■ **Task goal**
Scan the records that follow, and whenever a line has the word "sapiens", copy it.

═════ Material for the task ═════

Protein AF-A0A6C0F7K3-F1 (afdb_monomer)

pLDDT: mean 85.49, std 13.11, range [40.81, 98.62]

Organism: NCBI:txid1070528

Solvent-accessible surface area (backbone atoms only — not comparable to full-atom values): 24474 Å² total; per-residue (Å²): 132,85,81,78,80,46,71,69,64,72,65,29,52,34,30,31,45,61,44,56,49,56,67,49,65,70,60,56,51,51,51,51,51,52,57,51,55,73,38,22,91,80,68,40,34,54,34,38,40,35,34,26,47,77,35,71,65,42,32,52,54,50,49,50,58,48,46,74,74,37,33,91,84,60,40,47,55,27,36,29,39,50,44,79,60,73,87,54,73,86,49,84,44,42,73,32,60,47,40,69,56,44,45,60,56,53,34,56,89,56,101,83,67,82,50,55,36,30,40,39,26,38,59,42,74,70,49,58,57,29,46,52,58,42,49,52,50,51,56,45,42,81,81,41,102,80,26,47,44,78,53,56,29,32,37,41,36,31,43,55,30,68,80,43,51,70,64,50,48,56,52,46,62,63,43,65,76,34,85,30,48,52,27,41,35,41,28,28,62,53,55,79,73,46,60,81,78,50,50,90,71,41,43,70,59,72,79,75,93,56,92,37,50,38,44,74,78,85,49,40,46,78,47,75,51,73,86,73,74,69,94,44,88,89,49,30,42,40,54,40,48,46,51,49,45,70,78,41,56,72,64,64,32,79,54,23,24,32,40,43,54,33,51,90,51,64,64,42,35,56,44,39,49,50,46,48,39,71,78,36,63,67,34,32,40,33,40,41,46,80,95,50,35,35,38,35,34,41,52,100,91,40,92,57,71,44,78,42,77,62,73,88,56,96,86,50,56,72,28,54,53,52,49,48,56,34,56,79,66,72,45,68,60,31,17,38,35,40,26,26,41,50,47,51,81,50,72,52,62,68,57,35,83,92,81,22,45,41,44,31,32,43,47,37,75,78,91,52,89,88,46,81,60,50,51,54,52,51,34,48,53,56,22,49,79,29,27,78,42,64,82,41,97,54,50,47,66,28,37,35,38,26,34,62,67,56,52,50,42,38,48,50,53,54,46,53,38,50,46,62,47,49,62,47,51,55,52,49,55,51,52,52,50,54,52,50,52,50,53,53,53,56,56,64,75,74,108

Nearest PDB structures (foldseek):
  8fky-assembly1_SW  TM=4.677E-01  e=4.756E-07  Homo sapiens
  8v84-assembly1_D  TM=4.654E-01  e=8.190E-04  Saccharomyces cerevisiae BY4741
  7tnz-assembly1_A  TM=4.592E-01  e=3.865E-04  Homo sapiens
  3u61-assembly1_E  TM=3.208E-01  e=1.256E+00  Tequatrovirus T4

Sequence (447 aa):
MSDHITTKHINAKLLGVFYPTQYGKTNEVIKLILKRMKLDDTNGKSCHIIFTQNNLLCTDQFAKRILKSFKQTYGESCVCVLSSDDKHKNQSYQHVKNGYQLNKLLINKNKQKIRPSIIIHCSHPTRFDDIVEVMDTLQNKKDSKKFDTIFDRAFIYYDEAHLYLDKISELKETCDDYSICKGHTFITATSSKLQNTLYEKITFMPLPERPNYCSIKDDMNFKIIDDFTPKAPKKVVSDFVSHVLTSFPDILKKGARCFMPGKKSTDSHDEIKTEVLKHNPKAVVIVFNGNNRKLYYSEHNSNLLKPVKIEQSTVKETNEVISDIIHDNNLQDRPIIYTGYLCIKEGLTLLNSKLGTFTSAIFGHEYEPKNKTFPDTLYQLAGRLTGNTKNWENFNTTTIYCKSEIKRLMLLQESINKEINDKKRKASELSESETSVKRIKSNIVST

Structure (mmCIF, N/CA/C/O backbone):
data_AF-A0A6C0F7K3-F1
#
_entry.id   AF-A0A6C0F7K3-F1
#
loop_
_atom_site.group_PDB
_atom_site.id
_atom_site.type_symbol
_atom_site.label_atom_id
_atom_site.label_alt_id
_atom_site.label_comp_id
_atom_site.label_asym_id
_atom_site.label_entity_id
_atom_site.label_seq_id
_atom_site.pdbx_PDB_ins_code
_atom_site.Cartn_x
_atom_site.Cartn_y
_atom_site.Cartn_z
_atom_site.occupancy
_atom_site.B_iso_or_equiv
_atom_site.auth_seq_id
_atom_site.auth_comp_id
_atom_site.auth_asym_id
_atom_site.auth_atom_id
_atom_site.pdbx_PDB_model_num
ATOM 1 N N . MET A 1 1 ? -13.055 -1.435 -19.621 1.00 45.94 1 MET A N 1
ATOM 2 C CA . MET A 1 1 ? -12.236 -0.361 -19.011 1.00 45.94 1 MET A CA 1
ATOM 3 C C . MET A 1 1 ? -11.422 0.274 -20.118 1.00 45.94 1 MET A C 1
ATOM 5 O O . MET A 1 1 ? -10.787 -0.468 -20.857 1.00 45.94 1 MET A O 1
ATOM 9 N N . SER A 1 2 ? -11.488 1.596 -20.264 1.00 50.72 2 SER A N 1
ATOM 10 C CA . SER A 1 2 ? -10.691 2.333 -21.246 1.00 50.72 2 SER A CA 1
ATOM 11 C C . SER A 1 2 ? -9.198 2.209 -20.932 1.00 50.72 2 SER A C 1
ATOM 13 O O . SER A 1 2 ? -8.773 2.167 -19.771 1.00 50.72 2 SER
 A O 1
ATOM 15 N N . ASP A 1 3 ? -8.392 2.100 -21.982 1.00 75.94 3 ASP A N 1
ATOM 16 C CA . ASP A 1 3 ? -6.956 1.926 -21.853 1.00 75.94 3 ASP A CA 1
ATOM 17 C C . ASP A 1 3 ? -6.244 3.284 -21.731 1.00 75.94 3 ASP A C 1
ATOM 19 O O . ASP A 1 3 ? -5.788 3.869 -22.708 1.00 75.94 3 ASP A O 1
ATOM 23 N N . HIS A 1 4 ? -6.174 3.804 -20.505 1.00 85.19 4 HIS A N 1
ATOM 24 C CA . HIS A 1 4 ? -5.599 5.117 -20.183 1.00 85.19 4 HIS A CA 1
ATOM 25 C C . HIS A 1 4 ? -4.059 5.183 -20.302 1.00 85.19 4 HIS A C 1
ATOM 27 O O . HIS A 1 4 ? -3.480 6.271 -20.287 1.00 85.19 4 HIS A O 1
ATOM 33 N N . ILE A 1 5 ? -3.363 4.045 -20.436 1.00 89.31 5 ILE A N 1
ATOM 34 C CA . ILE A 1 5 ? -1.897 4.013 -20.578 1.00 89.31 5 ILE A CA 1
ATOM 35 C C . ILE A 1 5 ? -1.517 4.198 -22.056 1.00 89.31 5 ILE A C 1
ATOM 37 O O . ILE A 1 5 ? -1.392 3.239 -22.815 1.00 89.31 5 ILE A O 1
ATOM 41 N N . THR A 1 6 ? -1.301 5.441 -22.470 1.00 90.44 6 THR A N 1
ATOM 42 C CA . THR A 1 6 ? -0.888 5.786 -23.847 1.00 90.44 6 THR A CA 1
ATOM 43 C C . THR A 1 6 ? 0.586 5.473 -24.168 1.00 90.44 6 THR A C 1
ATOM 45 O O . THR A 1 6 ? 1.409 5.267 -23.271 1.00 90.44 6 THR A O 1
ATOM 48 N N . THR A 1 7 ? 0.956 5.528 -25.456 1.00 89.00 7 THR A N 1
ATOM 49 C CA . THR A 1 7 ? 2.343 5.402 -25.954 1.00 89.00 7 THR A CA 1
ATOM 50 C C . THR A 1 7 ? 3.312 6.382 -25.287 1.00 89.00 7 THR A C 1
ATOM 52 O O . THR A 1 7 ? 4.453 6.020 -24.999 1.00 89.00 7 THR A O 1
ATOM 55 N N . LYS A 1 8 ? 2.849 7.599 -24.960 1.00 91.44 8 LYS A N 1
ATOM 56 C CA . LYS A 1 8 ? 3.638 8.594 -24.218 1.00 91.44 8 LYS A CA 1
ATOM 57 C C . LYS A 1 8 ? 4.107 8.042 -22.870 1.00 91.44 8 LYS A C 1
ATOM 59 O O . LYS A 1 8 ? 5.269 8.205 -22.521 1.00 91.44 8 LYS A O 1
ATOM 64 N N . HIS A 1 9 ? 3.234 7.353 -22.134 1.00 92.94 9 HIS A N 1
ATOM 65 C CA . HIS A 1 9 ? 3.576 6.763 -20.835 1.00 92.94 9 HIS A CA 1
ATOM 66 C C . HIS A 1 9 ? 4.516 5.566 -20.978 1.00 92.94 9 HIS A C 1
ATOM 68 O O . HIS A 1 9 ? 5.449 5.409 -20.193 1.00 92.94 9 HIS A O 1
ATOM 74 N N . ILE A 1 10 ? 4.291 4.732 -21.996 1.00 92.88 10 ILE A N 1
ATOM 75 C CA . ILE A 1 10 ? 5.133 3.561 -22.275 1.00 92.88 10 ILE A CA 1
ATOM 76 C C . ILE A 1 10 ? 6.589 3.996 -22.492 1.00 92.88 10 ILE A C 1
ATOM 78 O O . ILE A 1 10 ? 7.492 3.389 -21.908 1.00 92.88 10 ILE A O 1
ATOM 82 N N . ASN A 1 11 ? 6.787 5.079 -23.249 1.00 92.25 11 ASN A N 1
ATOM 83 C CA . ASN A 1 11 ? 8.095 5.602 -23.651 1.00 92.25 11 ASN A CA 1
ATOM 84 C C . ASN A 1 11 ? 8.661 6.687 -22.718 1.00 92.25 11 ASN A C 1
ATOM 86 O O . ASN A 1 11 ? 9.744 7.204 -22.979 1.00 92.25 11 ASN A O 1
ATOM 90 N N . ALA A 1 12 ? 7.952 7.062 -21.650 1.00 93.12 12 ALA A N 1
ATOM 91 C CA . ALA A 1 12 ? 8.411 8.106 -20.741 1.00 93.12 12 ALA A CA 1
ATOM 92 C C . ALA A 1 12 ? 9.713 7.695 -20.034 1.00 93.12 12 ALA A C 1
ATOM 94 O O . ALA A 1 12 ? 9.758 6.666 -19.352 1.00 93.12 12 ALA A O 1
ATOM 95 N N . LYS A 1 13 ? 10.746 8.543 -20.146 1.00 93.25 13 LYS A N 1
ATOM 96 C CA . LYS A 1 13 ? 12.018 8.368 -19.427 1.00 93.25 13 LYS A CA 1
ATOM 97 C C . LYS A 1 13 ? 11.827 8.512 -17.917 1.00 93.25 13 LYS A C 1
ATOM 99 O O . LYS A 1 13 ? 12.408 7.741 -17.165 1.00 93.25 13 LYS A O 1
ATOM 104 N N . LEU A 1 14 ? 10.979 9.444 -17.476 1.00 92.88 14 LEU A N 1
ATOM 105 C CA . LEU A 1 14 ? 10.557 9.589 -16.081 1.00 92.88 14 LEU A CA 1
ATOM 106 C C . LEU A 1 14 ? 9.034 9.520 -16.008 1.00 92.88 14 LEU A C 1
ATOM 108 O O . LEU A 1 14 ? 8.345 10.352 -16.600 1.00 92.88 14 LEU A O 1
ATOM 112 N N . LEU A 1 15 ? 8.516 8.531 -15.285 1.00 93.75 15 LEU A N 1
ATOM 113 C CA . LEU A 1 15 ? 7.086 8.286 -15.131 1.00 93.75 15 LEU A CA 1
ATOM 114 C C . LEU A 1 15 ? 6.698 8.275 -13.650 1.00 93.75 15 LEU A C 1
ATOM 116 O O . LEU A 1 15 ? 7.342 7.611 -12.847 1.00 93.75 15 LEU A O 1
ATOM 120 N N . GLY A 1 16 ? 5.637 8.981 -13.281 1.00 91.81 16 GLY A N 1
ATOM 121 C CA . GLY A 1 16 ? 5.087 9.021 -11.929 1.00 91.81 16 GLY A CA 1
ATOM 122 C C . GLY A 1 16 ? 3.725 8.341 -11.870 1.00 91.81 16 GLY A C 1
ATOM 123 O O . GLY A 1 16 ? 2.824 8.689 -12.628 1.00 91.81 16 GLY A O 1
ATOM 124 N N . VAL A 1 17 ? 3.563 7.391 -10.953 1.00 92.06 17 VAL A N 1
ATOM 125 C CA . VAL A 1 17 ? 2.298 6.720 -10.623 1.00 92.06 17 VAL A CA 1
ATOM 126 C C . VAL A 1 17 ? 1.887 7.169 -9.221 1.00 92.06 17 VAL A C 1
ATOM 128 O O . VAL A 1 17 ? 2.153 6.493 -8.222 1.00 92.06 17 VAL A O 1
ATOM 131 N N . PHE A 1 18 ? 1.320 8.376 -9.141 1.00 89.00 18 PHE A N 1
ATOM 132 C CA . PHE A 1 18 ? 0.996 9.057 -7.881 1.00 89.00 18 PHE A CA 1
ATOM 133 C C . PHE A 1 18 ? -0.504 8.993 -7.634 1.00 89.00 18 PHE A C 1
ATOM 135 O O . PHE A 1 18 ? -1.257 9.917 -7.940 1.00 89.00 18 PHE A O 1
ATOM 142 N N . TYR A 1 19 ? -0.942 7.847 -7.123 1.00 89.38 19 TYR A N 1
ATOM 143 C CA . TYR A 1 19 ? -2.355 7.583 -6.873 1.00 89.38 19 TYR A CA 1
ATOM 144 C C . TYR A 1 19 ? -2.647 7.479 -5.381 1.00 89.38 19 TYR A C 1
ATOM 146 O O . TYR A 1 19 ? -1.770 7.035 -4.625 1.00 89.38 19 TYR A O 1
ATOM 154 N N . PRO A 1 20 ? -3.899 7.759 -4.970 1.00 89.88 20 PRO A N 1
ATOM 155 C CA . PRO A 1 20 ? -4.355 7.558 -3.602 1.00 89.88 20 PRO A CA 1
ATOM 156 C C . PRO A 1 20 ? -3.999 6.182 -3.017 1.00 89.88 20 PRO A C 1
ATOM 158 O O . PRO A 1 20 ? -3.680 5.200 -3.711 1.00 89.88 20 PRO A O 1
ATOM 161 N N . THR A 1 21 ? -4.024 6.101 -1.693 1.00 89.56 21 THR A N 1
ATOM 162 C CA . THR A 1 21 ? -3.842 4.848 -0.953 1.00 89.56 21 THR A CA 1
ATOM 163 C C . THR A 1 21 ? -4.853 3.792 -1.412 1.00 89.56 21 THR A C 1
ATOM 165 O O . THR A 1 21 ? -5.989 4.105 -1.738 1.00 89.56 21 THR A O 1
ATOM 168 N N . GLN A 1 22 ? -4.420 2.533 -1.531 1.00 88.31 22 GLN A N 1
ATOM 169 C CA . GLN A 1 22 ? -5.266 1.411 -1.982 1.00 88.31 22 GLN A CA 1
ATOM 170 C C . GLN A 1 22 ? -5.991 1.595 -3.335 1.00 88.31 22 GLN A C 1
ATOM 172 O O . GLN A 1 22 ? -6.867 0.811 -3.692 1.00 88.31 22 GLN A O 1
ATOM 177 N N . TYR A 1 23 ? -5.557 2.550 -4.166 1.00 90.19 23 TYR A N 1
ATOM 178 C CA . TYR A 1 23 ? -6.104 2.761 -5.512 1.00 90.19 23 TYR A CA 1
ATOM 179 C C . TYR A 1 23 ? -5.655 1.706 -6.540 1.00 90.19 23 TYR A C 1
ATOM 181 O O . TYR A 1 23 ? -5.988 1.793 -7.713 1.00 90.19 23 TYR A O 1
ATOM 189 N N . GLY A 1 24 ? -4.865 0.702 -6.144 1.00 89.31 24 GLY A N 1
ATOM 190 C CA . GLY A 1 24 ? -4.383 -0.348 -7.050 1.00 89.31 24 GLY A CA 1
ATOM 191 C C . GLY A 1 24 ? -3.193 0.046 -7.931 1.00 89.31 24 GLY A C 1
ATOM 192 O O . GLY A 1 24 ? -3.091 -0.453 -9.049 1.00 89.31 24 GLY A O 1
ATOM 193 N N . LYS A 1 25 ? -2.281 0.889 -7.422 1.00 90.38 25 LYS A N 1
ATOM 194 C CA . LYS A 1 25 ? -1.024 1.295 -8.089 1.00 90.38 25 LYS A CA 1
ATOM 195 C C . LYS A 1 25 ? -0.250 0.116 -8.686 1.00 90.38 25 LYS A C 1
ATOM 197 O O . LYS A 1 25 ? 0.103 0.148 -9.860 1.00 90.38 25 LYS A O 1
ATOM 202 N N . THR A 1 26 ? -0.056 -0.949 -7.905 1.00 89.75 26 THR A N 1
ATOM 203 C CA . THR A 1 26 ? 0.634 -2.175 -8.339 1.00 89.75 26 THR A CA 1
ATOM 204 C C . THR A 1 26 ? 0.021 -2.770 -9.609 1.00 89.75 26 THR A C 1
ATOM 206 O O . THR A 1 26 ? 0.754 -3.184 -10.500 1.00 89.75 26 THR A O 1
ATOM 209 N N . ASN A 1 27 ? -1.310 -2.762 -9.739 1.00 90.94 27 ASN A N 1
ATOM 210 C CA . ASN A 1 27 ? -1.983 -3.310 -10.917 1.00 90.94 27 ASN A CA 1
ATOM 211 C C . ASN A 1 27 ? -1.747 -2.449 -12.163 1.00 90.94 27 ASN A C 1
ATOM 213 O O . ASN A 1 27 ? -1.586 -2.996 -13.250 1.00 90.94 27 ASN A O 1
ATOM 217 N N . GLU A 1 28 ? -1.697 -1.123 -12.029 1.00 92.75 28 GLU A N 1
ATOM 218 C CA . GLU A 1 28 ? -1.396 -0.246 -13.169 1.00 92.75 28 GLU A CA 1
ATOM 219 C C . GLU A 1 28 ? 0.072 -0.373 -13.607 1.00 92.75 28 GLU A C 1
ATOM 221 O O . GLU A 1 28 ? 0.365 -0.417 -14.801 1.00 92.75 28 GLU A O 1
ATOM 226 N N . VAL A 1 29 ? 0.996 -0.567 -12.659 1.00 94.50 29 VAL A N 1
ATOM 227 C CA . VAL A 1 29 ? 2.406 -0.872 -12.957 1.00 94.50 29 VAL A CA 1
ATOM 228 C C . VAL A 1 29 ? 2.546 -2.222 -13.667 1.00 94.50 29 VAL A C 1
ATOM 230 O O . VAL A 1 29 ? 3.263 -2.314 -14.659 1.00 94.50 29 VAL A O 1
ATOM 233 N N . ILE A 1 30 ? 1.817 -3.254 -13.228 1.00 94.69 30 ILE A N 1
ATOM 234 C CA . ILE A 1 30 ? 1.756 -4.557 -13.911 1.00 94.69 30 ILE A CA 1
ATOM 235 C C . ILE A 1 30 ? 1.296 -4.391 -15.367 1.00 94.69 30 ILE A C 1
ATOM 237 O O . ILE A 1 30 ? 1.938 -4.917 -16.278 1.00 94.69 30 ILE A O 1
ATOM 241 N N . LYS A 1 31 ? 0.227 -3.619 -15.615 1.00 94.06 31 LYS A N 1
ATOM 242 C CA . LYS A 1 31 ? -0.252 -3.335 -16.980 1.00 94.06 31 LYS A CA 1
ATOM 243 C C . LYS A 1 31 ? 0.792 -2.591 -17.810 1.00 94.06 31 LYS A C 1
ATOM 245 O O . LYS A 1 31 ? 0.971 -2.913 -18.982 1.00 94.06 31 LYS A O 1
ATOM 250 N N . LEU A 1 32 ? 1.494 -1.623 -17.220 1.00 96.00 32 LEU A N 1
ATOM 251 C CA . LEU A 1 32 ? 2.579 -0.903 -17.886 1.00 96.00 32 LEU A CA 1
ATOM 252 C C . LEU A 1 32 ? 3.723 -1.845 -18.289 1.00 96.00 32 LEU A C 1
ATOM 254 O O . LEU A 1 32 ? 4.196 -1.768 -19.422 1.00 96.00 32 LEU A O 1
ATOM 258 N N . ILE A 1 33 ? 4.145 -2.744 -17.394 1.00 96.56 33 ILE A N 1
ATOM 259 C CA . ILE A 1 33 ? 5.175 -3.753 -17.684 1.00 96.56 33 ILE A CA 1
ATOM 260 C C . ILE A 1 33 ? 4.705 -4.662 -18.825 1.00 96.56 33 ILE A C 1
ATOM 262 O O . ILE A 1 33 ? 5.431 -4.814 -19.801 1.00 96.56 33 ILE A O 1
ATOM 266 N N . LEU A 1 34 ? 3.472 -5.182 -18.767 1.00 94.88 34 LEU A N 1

═════

■ **Solution for this exercise**
  8fky-assembly1_SW  TM=4.677E-01  e=4.756E-07  Homo sapiens
  7tnz-assembly1_A  TM=4.592E-01  e=3.865E-04  Homo sapiens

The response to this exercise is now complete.